Practical analysis for investment professionals
14 February 2013

Poll: How Should Apple Spend Its Excess Cash?

Posted In: Corporate Finance

In a poll conducted earlier this week in the CFA Institute Financial NewsBrief, we asked readers what would likely provide Apple shareholders with the greatest risk-adjusted return on the company’s excess cash.

Poll: What is likely to provide Apple shareholders the highest risk-adjusted rate of return on the company’s excess cash balances?

Poll: What is likely to provide Apple shareholders the highest risk-adjusted rate of return on the company's excess cash balances?

The $137 billion in cash that Apple (AAPL) currently has sitting on its balance sheet exceeds the entire market values of technology peers Cisco (CSCO) and Intel (INTC), prompting investors to consider anew how Apple should invest this stockpile or otherwise return it to shareholders. And while opinion is divided, most respondents to our poll think investors would be best served if Apple returned excess cash to shareholders in the form of dividends or share repurchases.

Nearly 45% of respondents to this week’s poll think Apple should reward shareholders with either an increased dividend or special dividends, while just over 32% of respondents believe share repurchases would offer stockholders the best risk-adjusted return. Acquisitions are widely viewed as a less attractive option, with support from just 9% of respondents. And despite the tremendous value delivered to shareholders over the past decade, only 8% of NewsBrief readers think Apple’s current capital investment policy offers the best return prospects. Hedge fund manager David Einhorn shares this view, which explains why he recently proposed that Apple issue a “perpetual preferred” stock. Only 5% of respondents think this proposal is the best course of action for Apple. With cash representing about 31% of its current market capitalization, Einhorn thinks Apple shares are being penalized by the market and that issuance of preferred shares would help to unlock considerable value in the common stock. Critics of this strategy, including Aswath Damodaran, see Einhorn’s plan as financial engineering rather than value creation.

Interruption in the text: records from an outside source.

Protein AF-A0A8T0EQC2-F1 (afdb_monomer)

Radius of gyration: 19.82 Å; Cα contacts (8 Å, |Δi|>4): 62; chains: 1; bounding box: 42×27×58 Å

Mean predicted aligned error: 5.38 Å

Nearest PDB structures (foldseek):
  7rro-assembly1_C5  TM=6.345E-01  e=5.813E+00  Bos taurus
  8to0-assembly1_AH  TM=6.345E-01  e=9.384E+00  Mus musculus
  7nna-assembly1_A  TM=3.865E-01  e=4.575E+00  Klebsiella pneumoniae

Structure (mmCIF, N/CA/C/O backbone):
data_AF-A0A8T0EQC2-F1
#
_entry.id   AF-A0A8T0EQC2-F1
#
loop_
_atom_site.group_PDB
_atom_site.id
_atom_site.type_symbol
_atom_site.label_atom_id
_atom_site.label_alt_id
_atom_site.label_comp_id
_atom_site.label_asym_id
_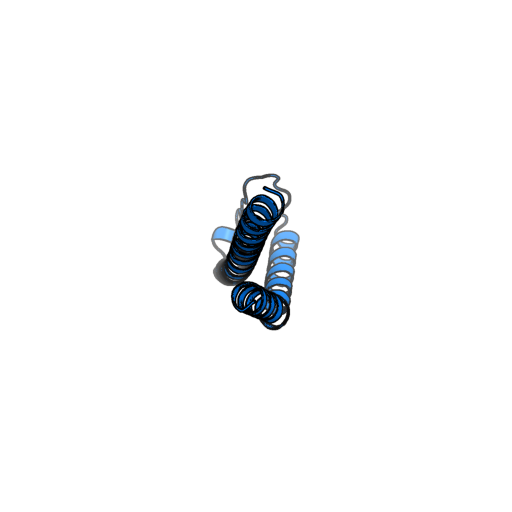atom_site.label_entity_id
_atom_site.label_seq_id
_atom_site.pdbx_PDB_ins_code
_atom_site.Cartn_x
_atom_site.Cartn_y
_atom_site.Cartn_z
_atom_site.occupancy
_atom_site.B_iso_or_equiv
_atom_site.auth_seq_id
_atom_site.auth_comp_id
_atom_site.auth_asym_id
_atom_site.auth_atom_id
_atom_site.pdbx_PDB_model_num
ATOM 1 N N . MET A 1 1 ? 12.169 -7.360 -21.487 1.00 65.50 1 MET A N 1
ATOM 2 C CA . MET A 1 1 ? 10.856 -8.043 -21.454 1.00 65.50 1 MET A CA 1
ATOM 3 C C . MET A 1 1 ? 10.557 -8.626 -20.074 1.00 65.50 1 MET A C 1
ATOM 5 O O . MET A 1 1 ? 9.488 -8.351 -19.557 1.00 65.50 1 MET A O 1
ATOM 9 N N . TRP A 1 2 ? 11.503 -9.321 -19.429 1.00 77.00 2 TRP A N 1
ATOM 10 C CA . TRP A 1 2 ? 11.333 -9.878 -18.073 1.00 77.00 2 TRP A CA 1
ATOM 11 C C . TRP A 1 2 ? 10.931 -8.872 -16.982 1.00 77.00 2 TRP A C 1
ATOM 13 O O . TRP A 1 2 ? 10.137 -9.212 -16.114 1.00 77.00 2 TRP A O 1
ATOM 23 N N . THR A 1 3 ? 11.411 -7.627 -17.049 1.00 78.19 3 THR A N 1
ATOM 24 C CA . THR A 1 3 ? 11.040 -6.566 -16.097 1.00 78.19 3 THR A CA 1
ATOM 25 C C . THR A 1 3 ? 9.535 -6.304 -16.097 1.00 78.19 3 THR A C 1
ATOM 27 O O . THR A 1 3 ? 8.903 -6.401 -15.055 1.00 78.19 3 THR A O 1
ATOM 30 N N . LEU A 1 4 ? 8.937 -6.077 -17.269 1.00 82.81 4 LEU A N 1
ATOM 31 C CA . LEU A 1 4 ? 7.496 -5.835 -17.399 1.00 82.81 4 LEU A CA 1
ATOM 32 C C . LEU A 1 4 ? 6.655 -7.034 -16.948 1.00 82.81 4 LEU A C 1
ATOM 34 O O . LEU A 1 4 ? 5.598 -6.839 -16.358 1.00 82.81 4 LEU A O 1
ATOM 38 N N . LEU A 1 5 ? 7.135 -8.261 -17.180 1.00 86.94 5 LEU A N 1
ATOM 39 C CA . LEU A 1 5 ? 6.454 -9.472 -16.721 1.00 86.94 5 LEU A CA 1
ATOM 40 C C . LEU A 1 5 ? 6.406 -9.545 -15.189 1.00 86.94 5 LEU A C 1
ATOM 42 O O . LEU A 1 5 ? 5.348 -9.807 -14.628 1.00 86.94 5 LEU A O 1
ATOM 46 N N . ILE A 1 6 ? 7.525 -9.274 -14.511 1.00 83.56 6 ILE A N 1
ATOM 47 C CA . ILE A 1 6 ? 7.586 -9.242 -13.040 1.00 83.56 6 ILE A CA 1
ATOM 48 C C . ILE A 1 6 ? 6.640 -8.168 -12.492 1.00 83.56 6 ILE A C 1
ATOM 50 O O . ILE A 1 6 ? 5.913 -8.411 -11.532 1.00 83.56 6 ILE A O 1
ATOM 54 N N . CYS A 1 7 ? 6.607 -7.002 -13.132 1.00 88.62 7 CYS A N 1
ATOM 55 C CA . CYS A 1 7 ? 5.760 -5.884 -12.719 1.00 88.62 7 CYS A CA 1
ATOM 56 C C . CYS A 1 7 ? 4.277 -6.198 -12.910 1.00 88.62 7 CYS A C 1
ATOM 58 O O . CYS A 1 7 ? 3.485 -5.978 -11.996 1.00 88.62 7 CYS A O 1
ATOM 60 N N . PHE A 1 8 ? 3.920 -6.814 -14.038 1.00 89.06 8 PHE A N 1
ATOM 61 C CA . PHE A 1 8 ? 2.573 -7.317 -14.278 1.00 89.06 8 PHE A CA 1
ATOM 62 C C . PHE A 1 8 ? 2.164 -8.367 -13.240 1.00 89.06 8 PHE A C 1
ATOM 64 O O . PHE A 1 8 ? 1.119 -8.225 -12.616 1.00 89.06 8 PHE A O 1
ATOM 71 N N . LEU A 1 9 ? 2.987 -9.395 -13.010 1.00 90.12 9 LEU A N 1
ATOM 72 C CA . LEU A 1 9 ? 2.665 -10.474 -12.071 1.00 90.12 9 LEU A CA 1
ATOM 73 C C . LEU A 1 9 ? 2.547 -9.975 -10.626 1.00 90.12 9 LEU A C 1
ATOM 75 O O . LEU A 1 9 ? 1.656 -10.422 -9.904 1.00 90.12 9 LEU A O 1
ATOM 79 N N . SER A 1 10 ? 3.403 -9.037 -10.213 1.00 87.69 10 SER A N 1
ATOM 80 C CA . SER A 1 10 ? 3.343 -8.405 -8.891 1.00 87.69 10 SER A CA 1
ATOM 81 C C . SER A 1 10 ? 2.030 -7.642 -8.697 1.00 87.69 10 SER A C 1
ATOM 83 O O . SER A 1 10 ? 1.314 -7.884 -7.727 1.00 87.69 10 SER A O 1
ATOM 85 N N . GLU A 1 11 ? 1.676 -6.765 -9.639 1.00 91.25 11 GLU A N 1
ATOM 86 C CA . GLU A 1 11 ? 0.433 -5.982 -9.597 1.00 91.25 11 GLU A CA 1
ATOM 87 C C . GLU A 1 11 ? -0.817 -6.861 -9.677 1.00 91.25 11 GLU A C 1
ATOM 89 O O . GLU A 1 11 ? -1.788 -6.655 -8.948 1.00 91.25 11 GLU A O 1
ATOM 94 N N . PHE A 1 12 ? -0.787 -7.866 -10.547 1.00 91.31 12 PHE A N 1
ATOM 95 C CA . PHE A 1 12 ? -1.880 -8.810 -10.720 1.00 91.31 12 PHE A CA 1
ATOM 96 C C . PHE A 1 12 ? -2.126 -9.616 -9.443 1.00 91.31 12 PHE A C 1
ATOM 98 O O . PHE A 1 12 ? -3.260 -9.714 -8.977 1.00 91.31 12 PHE A O 1
ATOM 105 N N . SER A 1 13 ? -1.058 -10.122 -8.822 1.00 90.62 13 SER A N 1
ATOM 106 C CA . SER A 1 13 ? -1.147 -10.858 -7.558 1.00 90.62 13 SER A CA 1
ATOM 107 C C . SER A 1 13 ? -1.627 -9.960 -6.416 1.00 90.62 13 SER A C 1
ATOM 109 O O . SER A 1 13 ? -2.467 -10.378 -5.619 1.00 90.62 13 SER A O 1
ATOM 111 N N . ALA A 1 14 ? -1.158 -8.709 -6.354 1.00 91.25 14 ALA A N 1
ATOM 112 C CA . ALA A 1 14 ? -1.630 -7.740 -5.369 1.00 91.25 14 ALA A CA 1
ATOM 113 C C . ALA A 1 14 ? -3.139 -7.472 -5.521 1.00 91.25 14 ALA A C 1
ATOM 115 O O . ALA A 1 14 ? -3.872 -7.517 -4.534 1.00 91.25 14 ALA A O 1
ATOM 116 N N . ARG A 1 15 ? -3.633 -7.277 -6.751 1.00 91.00 15 ARG A N 1
ATOM 117 C CA . ARG A 1 15 ? -5.065 -7.042 -7.015 1.00 91.00 15 ARG A CA 1
ATOM 118 C C . ARG A 1 15 ? -5.945 -8.256 -6.763 1.00 91.00 15 ARG A C 1
ATOM 120 O O . ARG A 1 15 ? -7.062 -8.081 -6.295 1.00 91.00 15 ARG A O 1
ATOM 127 N N . LEU A 1 16 ? -5.463 -9.461 -7.049 1.00 92.94 16 LEU A N 1
ATOM 128 C CA . LEU A 1 16 ? -6.248 -10.672 -6.819 1.00 92.94 16 LEU A CA 1
ATOM 129 C C . LEU A 1 16 ? -6.298 -11.086 -5.350 1.00 92.94 16 LEU A C 1
ATOM 131 O O . LEU A 1 16 ? -7.351 -11.502 -4.881 1.00 92.94 16 LEU A O 1
ATOM 135 N N . TYR A 1 17 ? -5.182 -10.994 -4.624 1.00 92.31 17 TYR A N 1
ATOM 136 C CA . TYR A 1 17 ? -5.083 -11.590 -3.288 1.00 92.31 17 TYR A CA 1
ATOM 137 C C . TYR A 1 17 ? -5.041 -10.567 -2.154 1.00 92.31 17 TYR A C 1
ATOM 139 O O . TYR A 1 17 ? -5.523 -10.850 -1.058 1.00 92.31 17 TYR A O 1
ATOM 147 N N . ILE A 1 18 ? -4.468 -9.384 -2.379 1.00 92.00 18 ILE A N 1
ATOM 148 C CA . ILE A 1 18 ? -4.267 -8.389 -1.316 1.00 92.00 18 ILE A CA 1
ATOM 149 C C . ILE A 1 18 ? -5.406 -7.373 -1.293 1.00 92.00 18 ILE A C 1
ATOM 151 O O . ILE A 1 18 ? -5.891 -7.039 -0.216 1.00 92.00 18 ILE A O 1
ATOM 155 N N . VAL A 1 19 ? -5.873 -6.916 -2.458 1.00 93.38 19 VAL A N 1
ATOM 156 C CA . VAL A 1 19 ? -6.935 -5.901 -2.550 1.00 93.38 19 VAL A CA 1
ATOM 157 C C . VAL A 1 19 ? -8.269 -6.353 -1.940 1.00 93.38 19 VAL A C 1
ATOM 159 O O . VAL A 1 19 ? -8.820 -5.557 -1.188 1.00 93.38 19 VAL A O 1
ATOM 162 N N . PRO A 1 20 ? -8.785 -7.583 -2.147 1.00 93.56 20 PRO A N 1
ATOM 163 C CA . PRO A 1 20 ? -10.034 -7.997 -1.499 1.00 93.56 20 PRO A CA 1
ATOM 164 C C . PRO A 1 20 ? -9.919 -7.958 0.030 1.00 93.56 20 PRO A C 1
ATOM 166 O O . PRO A 1 20 ? -10.698 -7.291 0.697 1.00 93.56 20 PRO A O 1
ATOM 169 N N . ASN A 1 21 ? -8.841 -8.534 0.573 1.00 92.94 21 ASN A N 1
ATOM 170 C CA . ASN A 1 21 ? -8.553 -8.506 2.009 1.00 92.94 21 ASN A CA 1
ATOM 171 C C . ASN A 1 21 ? -8.348 -7.083 2.564 1.00 92.94 21 ASN A C 1
ATOM 173 O O . ASN A 1 21 ? -8.624 -6.823 3.736 1.00 92.94 21 ASN A O 1
ATOM 177 N N . LEU A 1 22 ? -7.807 -6.173 1.750 1.00 93.56 22 LEU A N 1
ATOM 178 C CA . LEU A 1 22 ? -7.660 -4.763 2.097 1.00 93.56 22 LEU A CA 1
ATOM 179 C C . LEU A 1 22 ? -9.024 -4.077 2.197 1.00 93.56 22 LEU A C 1
ATOM 181 O O . LEU A 1 22 ? -9.231 -3.320 3.142 1.00 93.56 22 LEU A O 1
ATOM 185 N N . LEU A 1 23 ? -9.917 -4.324 1.234 1.00 94.75 23 LEU A N 1
ATOM 186 C CA . LEU A 1 23 ? -11.260 -3.749 1.207 1.00 94.75 23 LEU A CA 1
ATOM 187 C C . LEU A 1 23 ? -12.095 -4.255 2.384 1.00 94.75 23 LEU A C 1
ATOM 189 O O . LEU A 1 23 ? -12.667 -3.429 3.087 1.00 94.75 23 LEU A O 1
ATOM 193 N N . ASP A 1 24 ? -12.047 -5.555 2.678 1.00 94.94 24 ASP A N 1
ATOM 194 C CA . ASP A 1 24 ? -12.737 -6.136 3.837 1.00 94.94 24 ASP A CA 1
ATOM 195 C C . ASP A 1 2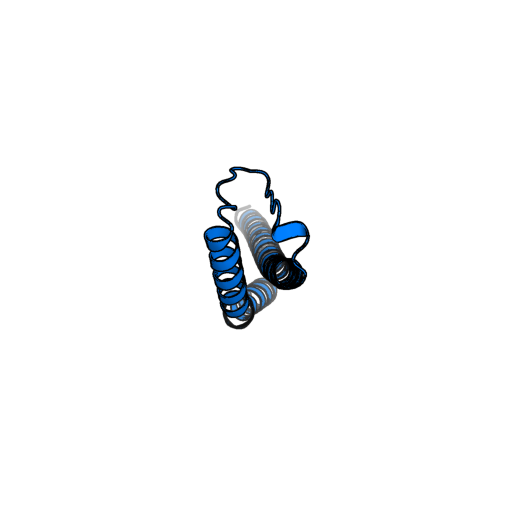4 ? -12.274 -5.475 5.149 1.00 94.94 24 ASP A C 1
ATOM 197 O O . ASP A 1 24 ? -13.077 -5.036 5.970 1.00 94.94 24 ASP A O 1
ATOM 201 N N . ALA A 1 25 ? -10.954 -5.331 5.334 1.00 93.00 25 ALA A N 1
ATOM 202 C CA . ALA A 1 25 ? -10.391 -4.684 6.522 1.00 93.00 25 ALA A CA 1
ATOM 203 C C . ALA A 1 25 ? -10.690 -3.174 6.581 1.00 93.00 25 ALA A C 1
ATOM 205 O O . ALA A 1 25 ? -10.716 -2.591 7.665 1.00 93.00 25 ALA A O 1
ATOM 206 N N . MET A 1 26 ? -10.870 -2.526 5.429 1.00 93.00 26 MET A N 1
ATOM 207 C CA . MET A 1 26 ? -11.233 -1.114 5.334 1.00 93.00 26 MET A CA 1
ATOM 208 C C . MET A 1 26 ? -12.700 -0.900 5.706 1.00 93.00 26 MET A C 1
ATOM 210 O O . MET A 1 26 ? -12.992 0.017 6.463 1.00 93.00 26 MET A O 1
ATOM 214 N N . GLU A 1 27 ? -13.606 -1.748 5.223 1.00 95.00 27 GLU A N 1
ATOM 215 C CA . GLU A 1 27 ? -15.031 -1.704 5.559 1.00 95.00 27 GLU A CA 1
ATOM 216 C C . GLU A 1 27 ? -15.263 -1.992 7.048 1.00 95.00 27 GLU A C 1
ATOM 218 O O . GLU A 1 27 ? -15.937 -1.224 7.736 1.00 95.00 27 GLU A O 1
ATOM 223 N N . GLU A 1 28 ? -14.612 -3.024 7.593 1.00 93.75 28 GLU A N 1
ATOM 224 C CA . GLU A 1 28 ? -14.655 -3.316 9.030 1.00 93.75 28 GLU A CA 1
ATOM 225 C C . GLU A 1 28 ? -14.127 -2.135 9.861 1.00 93.75 28 GLU A C 1
ATOM 227 O O . GLU A 1 28 ? -14.682 -1.777 10.897 1.00 93.75 28 GLU A O 1
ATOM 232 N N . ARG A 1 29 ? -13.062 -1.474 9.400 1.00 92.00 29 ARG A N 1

For its part, Apple has said that its management “has been in active discussions about returning cash to shareholders.” Overlooked by many is the fact that $94.2 billion of Apple’s cash balance is held by its foreign subsidiaries and, absent a change in tax law, repatriating it to pay for dividends or share repurchases would incur taxes. In March of 2012, Apple announced that it would start paying out $45 billion to shareholders over 3 years via dividends and buybacks. It seems most likely that Apple will accelerate or expand this plan.

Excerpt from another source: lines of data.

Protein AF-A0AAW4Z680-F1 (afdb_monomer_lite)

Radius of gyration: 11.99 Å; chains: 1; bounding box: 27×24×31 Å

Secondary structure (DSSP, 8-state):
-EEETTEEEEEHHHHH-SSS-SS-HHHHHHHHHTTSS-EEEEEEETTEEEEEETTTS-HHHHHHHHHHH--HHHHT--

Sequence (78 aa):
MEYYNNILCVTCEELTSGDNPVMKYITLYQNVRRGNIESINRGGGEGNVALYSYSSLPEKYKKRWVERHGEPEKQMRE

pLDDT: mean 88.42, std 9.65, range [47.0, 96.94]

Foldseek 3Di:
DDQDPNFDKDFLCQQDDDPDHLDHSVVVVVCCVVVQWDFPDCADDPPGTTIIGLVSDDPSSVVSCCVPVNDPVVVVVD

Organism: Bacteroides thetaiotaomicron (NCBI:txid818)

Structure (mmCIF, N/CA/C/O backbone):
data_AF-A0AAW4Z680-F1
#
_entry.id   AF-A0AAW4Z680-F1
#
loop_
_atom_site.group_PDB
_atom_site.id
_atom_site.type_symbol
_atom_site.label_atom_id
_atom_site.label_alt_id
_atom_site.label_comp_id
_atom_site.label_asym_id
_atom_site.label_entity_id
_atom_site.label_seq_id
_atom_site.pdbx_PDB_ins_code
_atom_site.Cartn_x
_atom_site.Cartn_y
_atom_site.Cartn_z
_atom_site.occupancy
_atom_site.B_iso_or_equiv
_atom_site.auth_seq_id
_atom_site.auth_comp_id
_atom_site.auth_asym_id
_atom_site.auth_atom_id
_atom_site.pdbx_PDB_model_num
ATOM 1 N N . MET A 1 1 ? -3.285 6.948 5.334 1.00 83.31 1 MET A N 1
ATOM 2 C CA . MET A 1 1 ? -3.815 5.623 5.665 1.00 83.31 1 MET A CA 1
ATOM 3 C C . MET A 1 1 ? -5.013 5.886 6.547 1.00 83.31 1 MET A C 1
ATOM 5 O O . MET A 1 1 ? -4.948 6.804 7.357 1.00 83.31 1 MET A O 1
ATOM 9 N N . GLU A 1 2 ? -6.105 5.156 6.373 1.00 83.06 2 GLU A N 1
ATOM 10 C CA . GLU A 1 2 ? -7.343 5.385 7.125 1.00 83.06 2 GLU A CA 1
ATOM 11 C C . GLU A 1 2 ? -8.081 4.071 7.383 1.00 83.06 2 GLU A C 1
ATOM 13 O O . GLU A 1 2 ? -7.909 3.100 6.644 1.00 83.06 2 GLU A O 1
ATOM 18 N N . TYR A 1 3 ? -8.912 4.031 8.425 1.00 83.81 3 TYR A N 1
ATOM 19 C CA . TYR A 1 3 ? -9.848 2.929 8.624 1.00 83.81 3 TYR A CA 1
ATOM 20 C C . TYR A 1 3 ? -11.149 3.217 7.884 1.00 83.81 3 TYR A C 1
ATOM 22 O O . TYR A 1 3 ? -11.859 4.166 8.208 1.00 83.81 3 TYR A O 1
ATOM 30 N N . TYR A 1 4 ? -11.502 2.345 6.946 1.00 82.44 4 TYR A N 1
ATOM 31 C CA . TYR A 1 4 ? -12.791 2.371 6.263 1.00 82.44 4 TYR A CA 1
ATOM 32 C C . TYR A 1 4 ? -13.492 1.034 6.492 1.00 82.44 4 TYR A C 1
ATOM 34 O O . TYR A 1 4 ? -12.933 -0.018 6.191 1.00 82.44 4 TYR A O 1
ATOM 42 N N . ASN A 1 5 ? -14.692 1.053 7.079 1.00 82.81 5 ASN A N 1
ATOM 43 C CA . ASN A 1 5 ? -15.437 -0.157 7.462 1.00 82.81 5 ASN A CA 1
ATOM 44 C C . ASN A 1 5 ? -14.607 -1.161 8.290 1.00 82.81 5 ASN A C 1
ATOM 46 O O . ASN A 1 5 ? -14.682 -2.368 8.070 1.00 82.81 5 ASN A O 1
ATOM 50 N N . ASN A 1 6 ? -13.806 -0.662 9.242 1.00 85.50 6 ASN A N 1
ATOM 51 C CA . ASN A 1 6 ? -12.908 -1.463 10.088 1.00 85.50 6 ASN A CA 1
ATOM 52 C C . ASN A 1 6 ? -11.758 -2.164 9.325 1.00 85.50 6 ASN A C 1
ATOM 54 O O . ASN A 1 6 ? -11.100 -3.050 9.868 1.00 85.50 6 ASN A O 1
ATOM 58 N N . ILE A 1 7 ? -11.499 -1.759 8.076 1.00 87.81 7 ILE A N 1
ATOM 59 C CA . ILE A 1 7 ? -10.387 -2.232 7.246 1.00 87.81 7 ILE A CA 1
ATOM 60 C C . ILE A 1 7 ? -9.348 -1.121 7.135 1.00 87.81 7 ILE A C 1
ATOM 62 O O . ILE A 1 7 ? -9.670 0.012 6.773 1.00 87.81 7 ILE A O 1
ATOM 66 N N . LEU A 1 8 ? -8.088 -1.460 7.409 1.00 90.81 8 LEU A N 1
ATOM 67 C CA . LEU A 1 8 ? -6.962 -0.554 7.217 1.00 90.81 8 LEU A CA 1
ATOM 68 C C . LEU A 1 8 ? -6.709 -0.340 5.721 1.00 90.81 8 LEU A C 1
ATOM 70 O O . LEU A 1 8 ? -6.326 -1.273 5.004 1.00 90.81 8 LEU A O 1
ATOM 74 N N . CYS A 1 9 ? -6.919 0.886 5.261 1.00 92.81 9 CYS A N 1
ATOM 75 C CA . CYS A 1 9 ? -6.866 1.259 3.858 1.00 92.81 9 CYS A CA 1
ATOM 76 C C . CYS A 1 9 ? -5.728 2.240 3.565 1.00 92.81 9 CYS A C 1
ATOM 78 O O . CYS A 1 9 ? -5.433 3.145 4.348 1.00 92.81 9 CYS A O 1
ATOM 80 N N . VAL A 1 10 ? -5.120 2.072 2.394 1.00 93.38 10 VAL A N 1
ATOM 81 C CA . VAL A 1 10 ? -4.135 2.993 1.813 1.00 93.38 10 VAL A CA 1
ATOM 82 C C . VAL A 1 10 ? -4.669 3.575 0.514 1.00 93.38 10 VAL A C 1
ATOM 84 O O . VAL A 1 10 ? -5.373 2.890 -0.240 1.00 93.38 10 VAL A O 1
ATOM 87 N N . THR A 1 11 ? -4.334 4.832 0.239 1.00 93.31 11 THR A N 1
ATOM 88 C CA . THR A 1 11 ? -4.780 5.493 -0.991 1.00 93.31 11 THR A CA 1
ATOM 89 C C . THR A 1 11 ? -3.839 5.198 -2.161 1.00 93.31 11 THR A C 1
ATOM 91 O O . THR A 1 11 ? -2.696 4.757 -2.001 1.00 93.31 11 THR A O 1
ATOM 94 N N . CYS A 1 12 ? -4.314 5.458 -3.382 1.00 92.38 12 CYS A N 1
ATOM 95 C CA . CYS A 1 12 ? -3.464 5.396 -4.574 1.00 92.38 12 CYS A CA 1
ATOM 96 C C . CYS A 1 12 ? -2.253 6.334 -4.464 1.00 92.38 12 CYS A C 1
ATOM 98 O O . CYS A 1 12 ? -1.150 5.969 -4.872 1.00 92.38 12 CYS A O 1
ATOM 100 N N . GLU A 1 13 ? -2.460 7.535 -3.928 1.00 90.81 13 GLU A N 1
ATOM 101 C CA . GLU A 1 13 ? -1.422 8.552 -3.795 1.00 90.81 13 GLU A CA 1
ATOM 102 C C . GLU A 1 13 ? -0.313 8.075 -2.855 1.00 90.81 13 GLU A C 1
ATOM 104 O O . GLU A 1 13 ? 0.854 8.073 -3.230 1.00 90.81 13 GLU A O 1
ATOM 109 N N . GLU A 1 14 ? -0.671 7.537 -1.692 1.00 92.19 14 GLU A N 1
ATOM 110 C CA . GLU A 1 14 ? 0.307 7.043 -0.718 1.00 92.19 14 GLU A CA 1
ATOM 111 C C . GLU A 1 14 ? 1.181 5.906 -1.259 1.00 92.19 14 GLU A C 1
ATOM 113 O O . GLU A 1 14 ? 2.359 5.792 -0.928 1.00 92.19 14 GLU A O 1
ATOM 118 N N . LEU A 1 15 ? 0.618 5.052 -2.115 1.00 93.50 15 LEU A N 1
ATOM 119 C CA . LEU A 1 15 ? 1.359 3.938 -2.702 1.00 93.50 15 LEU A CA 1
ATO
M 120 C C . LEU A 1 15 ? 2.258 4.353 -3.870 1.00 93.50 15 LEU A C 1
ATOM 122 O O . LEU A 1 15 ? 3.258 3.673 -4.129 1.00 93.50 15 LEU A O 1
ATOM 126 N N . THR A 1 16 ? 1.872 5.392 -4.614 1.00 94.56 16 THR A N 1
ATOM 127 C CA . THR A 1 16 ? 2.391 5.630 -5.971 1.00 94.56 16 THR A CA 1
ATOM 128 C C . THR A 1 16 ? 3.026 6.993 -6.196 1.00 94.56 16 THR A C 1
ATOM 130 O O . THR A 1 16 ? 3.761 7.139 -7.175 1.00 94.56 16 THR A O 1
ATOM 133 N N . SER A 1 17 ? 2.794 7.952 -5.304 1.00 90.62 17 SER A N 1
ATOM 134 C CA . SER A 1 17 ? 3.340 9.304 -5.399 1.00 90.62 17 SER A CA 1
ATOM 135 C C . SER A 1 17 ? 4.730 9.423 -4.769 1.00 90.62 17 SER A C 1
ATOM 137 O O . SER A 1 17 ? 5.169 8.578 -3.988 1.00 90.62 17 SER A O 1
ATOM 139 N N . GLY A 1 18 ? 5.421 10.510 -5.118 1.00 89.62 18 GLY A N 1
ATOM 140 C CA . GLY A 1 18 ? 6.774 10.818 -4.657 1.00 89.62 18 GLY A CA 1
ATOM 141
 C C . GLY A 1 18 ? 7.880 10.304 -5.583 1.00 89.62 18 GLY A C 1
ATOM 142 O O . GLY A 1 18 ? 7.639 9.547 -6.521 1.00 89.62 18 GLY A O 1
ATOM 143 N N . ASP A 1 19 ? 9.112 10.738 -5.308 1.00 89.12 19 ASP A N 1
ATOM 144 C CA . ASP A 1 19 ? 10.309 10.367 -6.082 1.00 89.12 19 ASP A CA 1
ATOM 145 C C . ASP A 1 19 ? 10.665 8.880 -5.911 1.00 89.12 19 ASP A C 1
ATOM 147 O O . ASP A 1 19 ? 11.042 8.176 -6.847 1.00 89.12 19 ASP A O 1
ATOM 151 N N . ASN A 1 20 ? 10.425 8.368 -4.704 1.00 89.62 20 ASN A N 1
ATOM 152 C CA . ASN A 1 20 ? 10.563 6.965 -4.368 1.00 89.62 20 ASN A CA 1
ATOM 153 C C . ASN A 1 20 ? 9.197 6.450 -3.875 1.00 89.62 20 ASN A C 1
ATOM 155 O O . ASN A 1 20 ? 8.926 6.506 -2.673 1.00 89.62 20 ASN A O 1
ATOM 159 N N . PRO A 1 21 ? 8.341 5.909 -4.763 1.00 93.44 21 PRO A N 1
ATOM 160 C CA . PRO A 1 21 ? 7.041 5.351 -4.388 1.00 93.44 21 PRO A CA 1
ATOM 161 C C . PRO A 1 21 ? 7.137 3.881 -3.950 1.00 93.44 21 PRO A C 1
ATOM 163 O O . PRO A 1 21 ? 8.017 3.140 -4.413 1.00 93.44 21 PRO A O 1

Please note that the content of this site should not be construed as investment advice, nor do the opinions expressed necessarily reflect the views of CFA Institute.


About the Author(s)
David Larrabee, CFA

David Larrabee, CFA, was director of member and corporate products at CFA Institute and served as the subject matter expert in portfolio management and equity investments. Previously, he spent two decades in the asset management industry as a portfolio manager and analyst. He holds a BA in economics from Colgate University and an MBA in finance from Fordham University. Topical Expertise: Equity Investments · Portfolio Management

4 thoughts on “Poll: How Should Apple Spend Its Excess Cash?”

  1. Lee Buttles says:

    AAPL too late to the party for Q4/2012 dividends.Repatriation and then paying dividends triggers double-taxation at now-higher rates. Share buybacks and offshore investment (i.e., acquisition) are the best options, in my opinion. Share buyback has the advantage that the shareholder has the option to tender shares. Generally, I think that tax considerations should not drive investment (i.e., capital) decisions, but I would hold-off for a US reduction in corporate tax rates. Admittedly, that may not happen anytime soon.

  2. frank says:

    I think most voters misunderstand Einhorn’s proposal. His proposal is to pay out a portion of future operating cash flows via preferred dividends. It has nothing to do with existing cash balances. In fact, the board can later suspend future preferred dividends if they wanted to without penalty (except of course to the holders of those prefs via rapid depreciation in pref share prices).

  3. I guess at the end of the day its a signalling effect on what they use cash for. Ideally, most tech companies would like to keep 1-2yrs of operating expenses as cash to avoid any massive techonological recessions or to combat failed products. However any dividend or buyback would signal that apple no longer have any project where they can invest surplus cash and generate risk adjusted returns which are more than WACC for shareholders. That would be a bad signal for any growing tech company.

    However, Apple could try to diversity its product line and can massively fail/succeed if required or think of using the cash at a better place like M&A (pitfalls or accretive etc) or just decide to keep it on B/sheet and decrease purchasing power.